NO me resigno. Hay cosas recientes con las que no puedo, no me resigno. Como llamar castellano al español, como hablar de Cataluña y España, como si fuera posible establecer una comparación entre la parte y el todo que la contiene. No se pueden sumar plátanos y uvas. Digo que el resultado final no son plátanos ni uvas, sería el número de unidades: ¿tres plátanos y cuatro uvas cuánto es? Siete. ¿Pero siete qué? Unidades. No plátanos, no uvas. Ya soy muy mayor, no debemos cejar, no debemos rendirnos, hay que luchar por las palabras. Y en estos días vuelve “el despesque” (el corrector salta cuando lo he escrito, he tenido que volver a escribirlo). Lo oí la primera vez en los años ochenta, en una despesca que solía organizar mi inolvidable y queridísimo Pepe Oneto.
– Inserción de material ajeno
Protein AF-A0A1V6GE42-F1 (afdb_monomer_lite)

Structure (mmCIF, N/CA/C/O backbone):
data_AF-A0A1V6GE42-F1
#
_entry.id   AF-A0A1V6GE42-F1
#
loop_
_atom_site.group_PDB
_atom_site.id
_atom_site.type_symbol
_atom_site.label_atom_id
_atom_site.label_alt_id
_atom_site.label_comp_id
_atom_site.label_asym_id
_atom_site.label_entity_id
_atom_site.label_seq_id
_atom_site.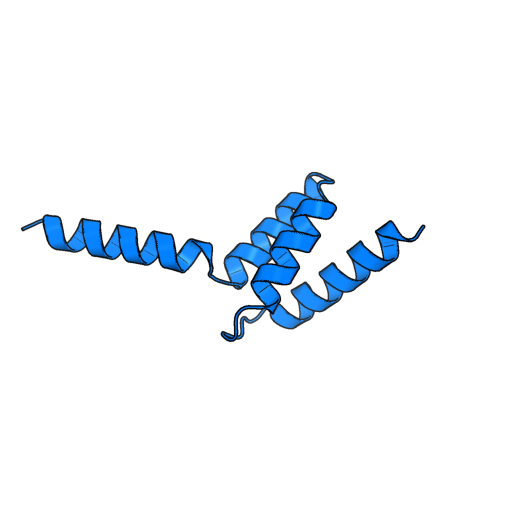pdbx_PDB_ins_code
_atom_site.Cartn_x
_atom_site.Cartn_y
_atom_site.Cartn_z
_atom_site.occupancy
_atom_site.B_iso_or_equiv
_atom_site.auth_seq_id
_atom_site.auth_comp_id
_atom_site.auth_asym_id
_atom_site.auth_atom_id
_atom_site.pdbx_PDB_model_num
ATOM 1 N N . MET A 1 1 ? 33.843 9.126 -15.568 1.00 48.72 1 MET A N 1
ATOM 2 C CA . MET A 1 1 ? 32.682 10.034 -15.456 1.00 48.72 1 MET A CA 1
ATOM 3 C C . MET A 1 1 ? 31.633 9.369 -14.566 1.00 48.72 1 MET A C 1
ATOM 5 O O . MET A 1 1 ? 30.803 8.624 -15.076 1.00 48.72 1 MET A O 1
ATOM 9 N N . PRO A 1 2 ? 31.730 9.529 -13.236 1.00 50.88 2 PRO A N 1
ATOM 10 C CA . PRO A 1 2 ? 30.756 8.997 -12.274 1.00 50.88 2 PRO A CA 1
ATOM 11 C C . PRO A 1 2 ? 29.395 9.727 -12.307 1.00 50.88 2 PRO A C 1
ATOM 13 O O . PRO A 1 2 ? 28.423 9.232 -11.742 1.00 50.88 2 PRO A O 1
ATOM 16 N N . ASP A 1 3 ? 29.299 10.848 -13.026 1.00 53.97 3 ASP A N 1
ATOM 17 C CA . ASP A 1 3 ? 28.105 11.704 -13.110 1.00 53.97 3 ASP A CA 1
ATOM 18 C C . ASP A 1 3 ? 26.895 11.031 -13.783 1.00 53.97 3 ASP A C 1
ATOM 20 O O . ASP A 1 3 ? 25.751 11.392 -13.520 1.00 53.97 3 ASP A O 1
ATOM 24 N N . ASN A 1 4 ? 27.121 10.001 -14.608 1.00 59.91 4 ASN A N 1
ATOM 25 C CA . ASN A 1 4 ? 26.043 9.315 -15.326 1.00 59.91 4 ASN A CA 1
ATOM 26 C C . ASN A 1 4 ? 25.305 8.284 -14.449 1.00 59.91 4 ASN A C 1
ATOM 28 O O . ASN A 1 4 ? 24.109 8.062 -14.613 1.00 59.91 4 ASN A O 1
ATOM 32 N N . ALA A 1 5 ? 25.998 7.670 -13.483 1.00 64.19 5 ALA A N 1
ATOM 33 C CA . ALA A 1 5 ? 25.395 6.675 -12.595 1.00 64.19 5 ALA 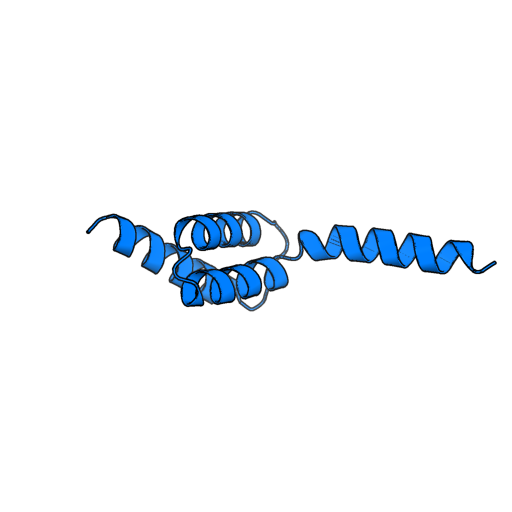A CA 1
ATOM 34 C C . ALA A 1 5 ? 24.467 7.335 -11.566 1.00 64.19 5 AL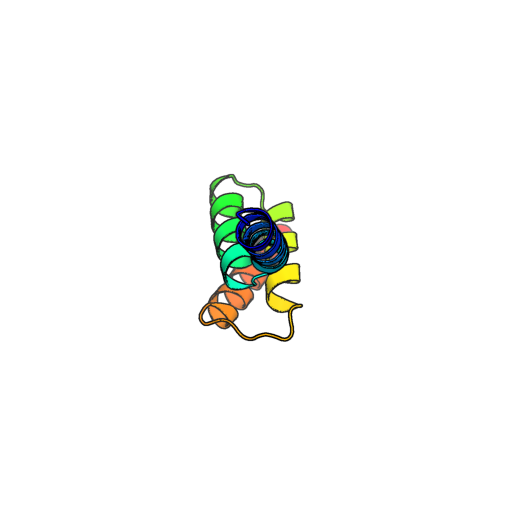A A C 1
ATOM 36 O O . ALA A 1 5 ? 23.348 6.877 -11.358 1.00 64.19 5 ALA A O 1
ATOM 37 N N . LEU A 1 6 ? 24.906 8.445 -10.964 1.00 65.00 6 LEU A N 1
ATOM 38 C CA . LEU A 1 6 ? 24.134 9.186 -9.962 1.00 65.00 6 LEU A CA 1
ATOM 39 C C . LEU A 1 6 ? 22.829 9.754 -10.536 1.00 65.00 6 LEU A C 1
ATOM 41 O O . LEU A 1 6 ? 21.782 9.601 -9.911 1.00 65.00 6 LEU A O 1
ATOM 45 N N . GLY A 1 7 ? 22.869 10.315 -11.749 1.00 66.94 7 GLY A N 1
ATOM 46 C CA . GLY A 1 7 ? 21.667 10.788 -12.440 1.00 66.94 7 GLY A CA 1
ATOM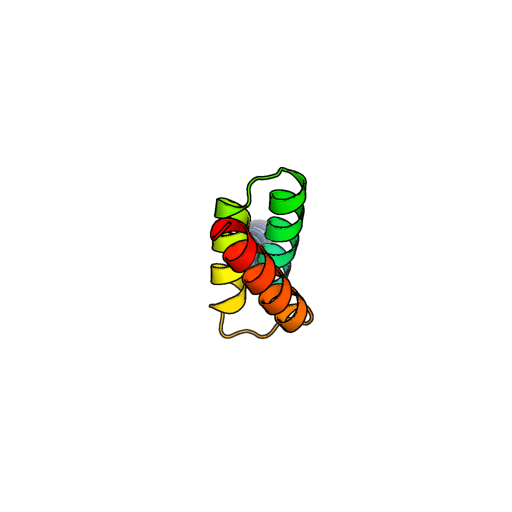 47 C C . GLY A 1 7 ? 20.682 9.656 -12.753 1.00 66.94 7 GLY A C 1
ATOM 48 O O . GLY A 1 7 ? 19.486 9.789 -12.497 1.00 66.94 7 GLY A O 1
ATOM 49 N N . GLN A 1 8 ? 21.173 8.502 -13.221 1.00 67.56 8 GLN A N 1
ATOM 50 C CA . GLN A 1 8 ? 20.323 7.329 -13.456 1.00 67.56 8 GLN A CA 1
ATOM 51 C C . GLN A 1 8 ? 19.721 6.771 -12.161 1.00 67.56 8 GLN A C 1
ATOM 53 O O . GLN A 1 8 ? 18.554 6.378 -12.156 1.00 67.56 8 GLN A O 1
ATOM 58 N N . PHE A 1 9 ? 20.468 6.790 -11.053 1.00 60.97 9 PHE A N 1
ATOM 59 C CA . PHE A 1 9 ? 19.952 6.410 -9.737 1.00 60.97 9 PHE A CA 1
ATOM 60 C C . PHE A 1 9 ? 18.896 7.386 -9.212 1.00 60.97 9 PHE A C 1
ATOM 62 O O . PHE A 1 9 ? 17.887 6.938 -8.672 1.00 60.97 9 PHE A O 1
ATOM 69 N N . GLN A 1 10 ? 19.076 8.696 -9.392 1.00 61.97 10 GLN A N 1
ATOM 70 C CA . GLN A 1 10 ? 18.070 9.696 -9.019 1.00 61.97 10 GLN A CA 1
ATOM 71 C C . GLN A 1 10 ? 16.783 9.528 -9.825 1.00 61.97 10 GLN A C 1
ATOM 73 O O . GLN A 1 10 ? 15.708 9.431 -9.239 1.00 61.97 10 GLN A O 1
ATOM 78 N N . MET A 1 11 ? 16.894 9.369 -11.144 1.00 64.19 11 MET A N 1
ATOM 79 C CA . MET A 1 11 ? 15.739 9.100 -12.003 1.00 64.19 11 MET A CA 1
ATOM 80 C C . MET A 1 11 ? 15.046 7.779 -11.651 1.00 64.19 11 MET A C 1
ATOM 82 O O . MET A 1 11 ? 13.824 7.680 -11.735 1.00 64.19 11 MET A O 1
ATOM 86 N N . ALA A 1 12 ? 15.806 6.750 -11.267 1.00 62.16 12 ALA A N 1
ATOM 87 C CA . ALA A 1 12 ? 15.239 5.497 -10.786 1.00 62.16 12 ALA A CA 1
ATOM 88 C C . ALA A 1 12 ? 14.510 5.698 -9.450 1.00 62.16 12 ALA A C 1
ATOM 90 O O . ALA A 1 12 ? 13.386 5.236 -9.310 1.00 62.16 12 ALA A O 1
ATOM 91 N N . SER A 1 13 ? 15.099 6.431 -8.504 1.00 59.59 13 SER A N 1
ATOM 92 C CA . SER A 1 13 ? 14.495 6.739 -7.201 1.00 59.59 13 SER A CA 1
ATOM 93 C C . SER A 1 13 ? 13.176 7.506 -7.345 1.00 59.59 13 SER A C 1
ATOM 95 O O . SER A 1 13 ? 12.176 7.137 -6.734 1.00 59.59 13 SER A O 1
ATOM 97 N N . GLU A 1 14 ? 13.135 8.515 -8.218 1.00 63.44 14 GLU A N 1
ATOM 98 C CA . GLU A 1 14 ? 11.916 9.281 -8.505 1.00 63.44 14 GLU A CA 1
ATOM 99 C C . GLU A 1 14 ? 10.831 8.419 -9.158 1.00 63.44 14 GLU A C 1
ATOM 101 O O . GLU A 1 14 ? 9.661 8.529 -8.805 1.00 63.44 14 GLU A O 1
ATOM 106 N N . LYS A 1 15 ? 11.206 7.497 -10.053 1.00 61.84 15 LYS A N 1
ATOM 107 C CA . LYS A 1 15 ? 10.258 6.547 -10.656 1.00 61.84 15 LYS A CA 1
ATOM 108 C C . LYS A 1 15 ? 9.782 5.470 -9.681 1.00 61.84 15 LYS A C 1
ATOM 110 O O . LYS A 1 15 ? 8.663 4.989 -9.820 1.00 61.84 15 LYS A O 1
ATOM 115 N N . LEU A 1 16 ? 10.612 5.087 -8.710 1.00 62.06 16 LEU A N 1
ATOM 116 C CA . LEU A 1 16 ? 10.265 4.097 -7.689 1.00 62.06 16 LEU A CA 1
ATOM 117 C C . LEU A 1 16 ? 9.257 4.653 -6.675 1.00 62.06 16 LEU A C 1
ATOM 119 O O . LEU A 1 16 ? 8.426 3.897 -6.180 1.00 62.06 16 LEU A O 1
ATOM 123 N N . VAL A 1 17 ? 9.276 5.961 -6.395 1.00 65.75 17 VAL A N 1
ATOM 124 C CA . VAL A 1 17 ? 8.293 6.611 -5.504 1.00 65.75 17 VAL A CA 1
ATOM 125 C C . VAL A 1 17 ? 6.848 6.404 -5.979 1.00 65.75 17 VAL A C 1
ATOM 127 O O . VAL A 1 17 ? 5.952 6.272 -5.142 1.00 65.75 17 VAL A O 1
ATOM 130 N N . ASP A 1 18 ? 6.639 6.298 -7.292 1.00 69.62 18 ASP A N 1
ATOM 131 C CA . ASP A 1 18 ? 5.334 6.049 -7.910 1.00 69.62 18 ASP A CA 1
ATOM 132 C C . ASP A 1 18 ? 5.149 4.592 -8.375 1.00 69.62 18 ASP A C 1
ATOM 134 O O . ASP A 1 18 ? 4.190 4.276 -9.083 1.00 69.62 18 ASP A O 1
ATOM 138 N N . GLU A 1 19 ? 6.031 3.672 -7.970 1.00 87.00 19 GLU A N 1
ATOM 139 C CA . GLU A 1 19 ? 5.851 2.255 -8.269 1.00 87.00 19 GLU A CA 1
ATOM 140 C C . GLU A 1 19 ? 4.675 1.708 -7.438 1.00 87.00 19 GLU A C 1
ATOM 142 O O . GLU A 1 19 ? 4.714 1.725 -6.200 1.00 87.00 19 GLU A O 1
ATOM 147 N N . PRO A 1 20 ? 3.616 1.186 -8.078 1.00 90.88 20 PRO A N 1
ATOM 148 C CA . PRO A 1 20 ? 2.388 0.834 -7.375 1.00 90.88 20 PRO A CA 1
ATOM 149 C C . PRO A 1 20 ? 2.563 -0.303 -6.353 1.00 90.88 20 PRO A C 1
ATOM 151 O O . PRO A 1 20 ? 1.886 -0.301 -5.325 1.00 90.88 20 PRO A O 1
ATOM 154 N N . ALA A 1 21 ? 3.535 -1.201 -6.551 1.00 91.31 21 ALA A N 1
ATOM 155 C CA . ALA A 1 21 ? 3.912 -2.199 -5.545 1.00 91.31 21 ALA A CA 1
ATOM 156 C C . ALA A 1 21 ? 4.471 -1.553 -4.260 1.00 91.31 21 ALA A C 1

En aquella ocasión se trajo a Luis del Olmo y otros famosos. Lázaro Rosas y su gente se encargaba de todo en los esteros de Cupimar, en el término municipal de El Puerto de Santa María. Ni siquiera pensé en que se había convertido el presente de subjuntivo del verbo despescar en sustantivo masculino.

Sólo que me sonaba fatal porque el sustantivo originario era femenino y no estaba bien aplicarle un masculino universal, como los árboles, los barcos, los hombres (por los hombres y las mujeres). Era un nuevo término que se introducía de matute, no diré que con mala fe, sólo por madrileñismo ignorante, por extraña eufonía exitosa. Bueno, era una cosa de madrileños pero estos madrileños hablaban en las emisoras de radio, escribían en los periódicos… De este modo podían extender el incorrecto nombre, como ha ocurrido. Hasta el punto de que quienes deberían saber que nunca en los esteros se ha dicho “despesque” sino despesca, ahora lo dicen con toda naturalidad e, incluso, defienden el uso del incorrecto sustantivo forzado por el luminoso “despesca”, que es el nombre que debería usarse, el nombre que viene en el Diccionario de la Real Academia de la Lengua Española, fuente última de autoridad, última palabra de las palabras. ¿Batalla perdida? No me rindo del mismo modo que no se rinde el costalero que le llaman cargador ni al cargador que le llaman costalero.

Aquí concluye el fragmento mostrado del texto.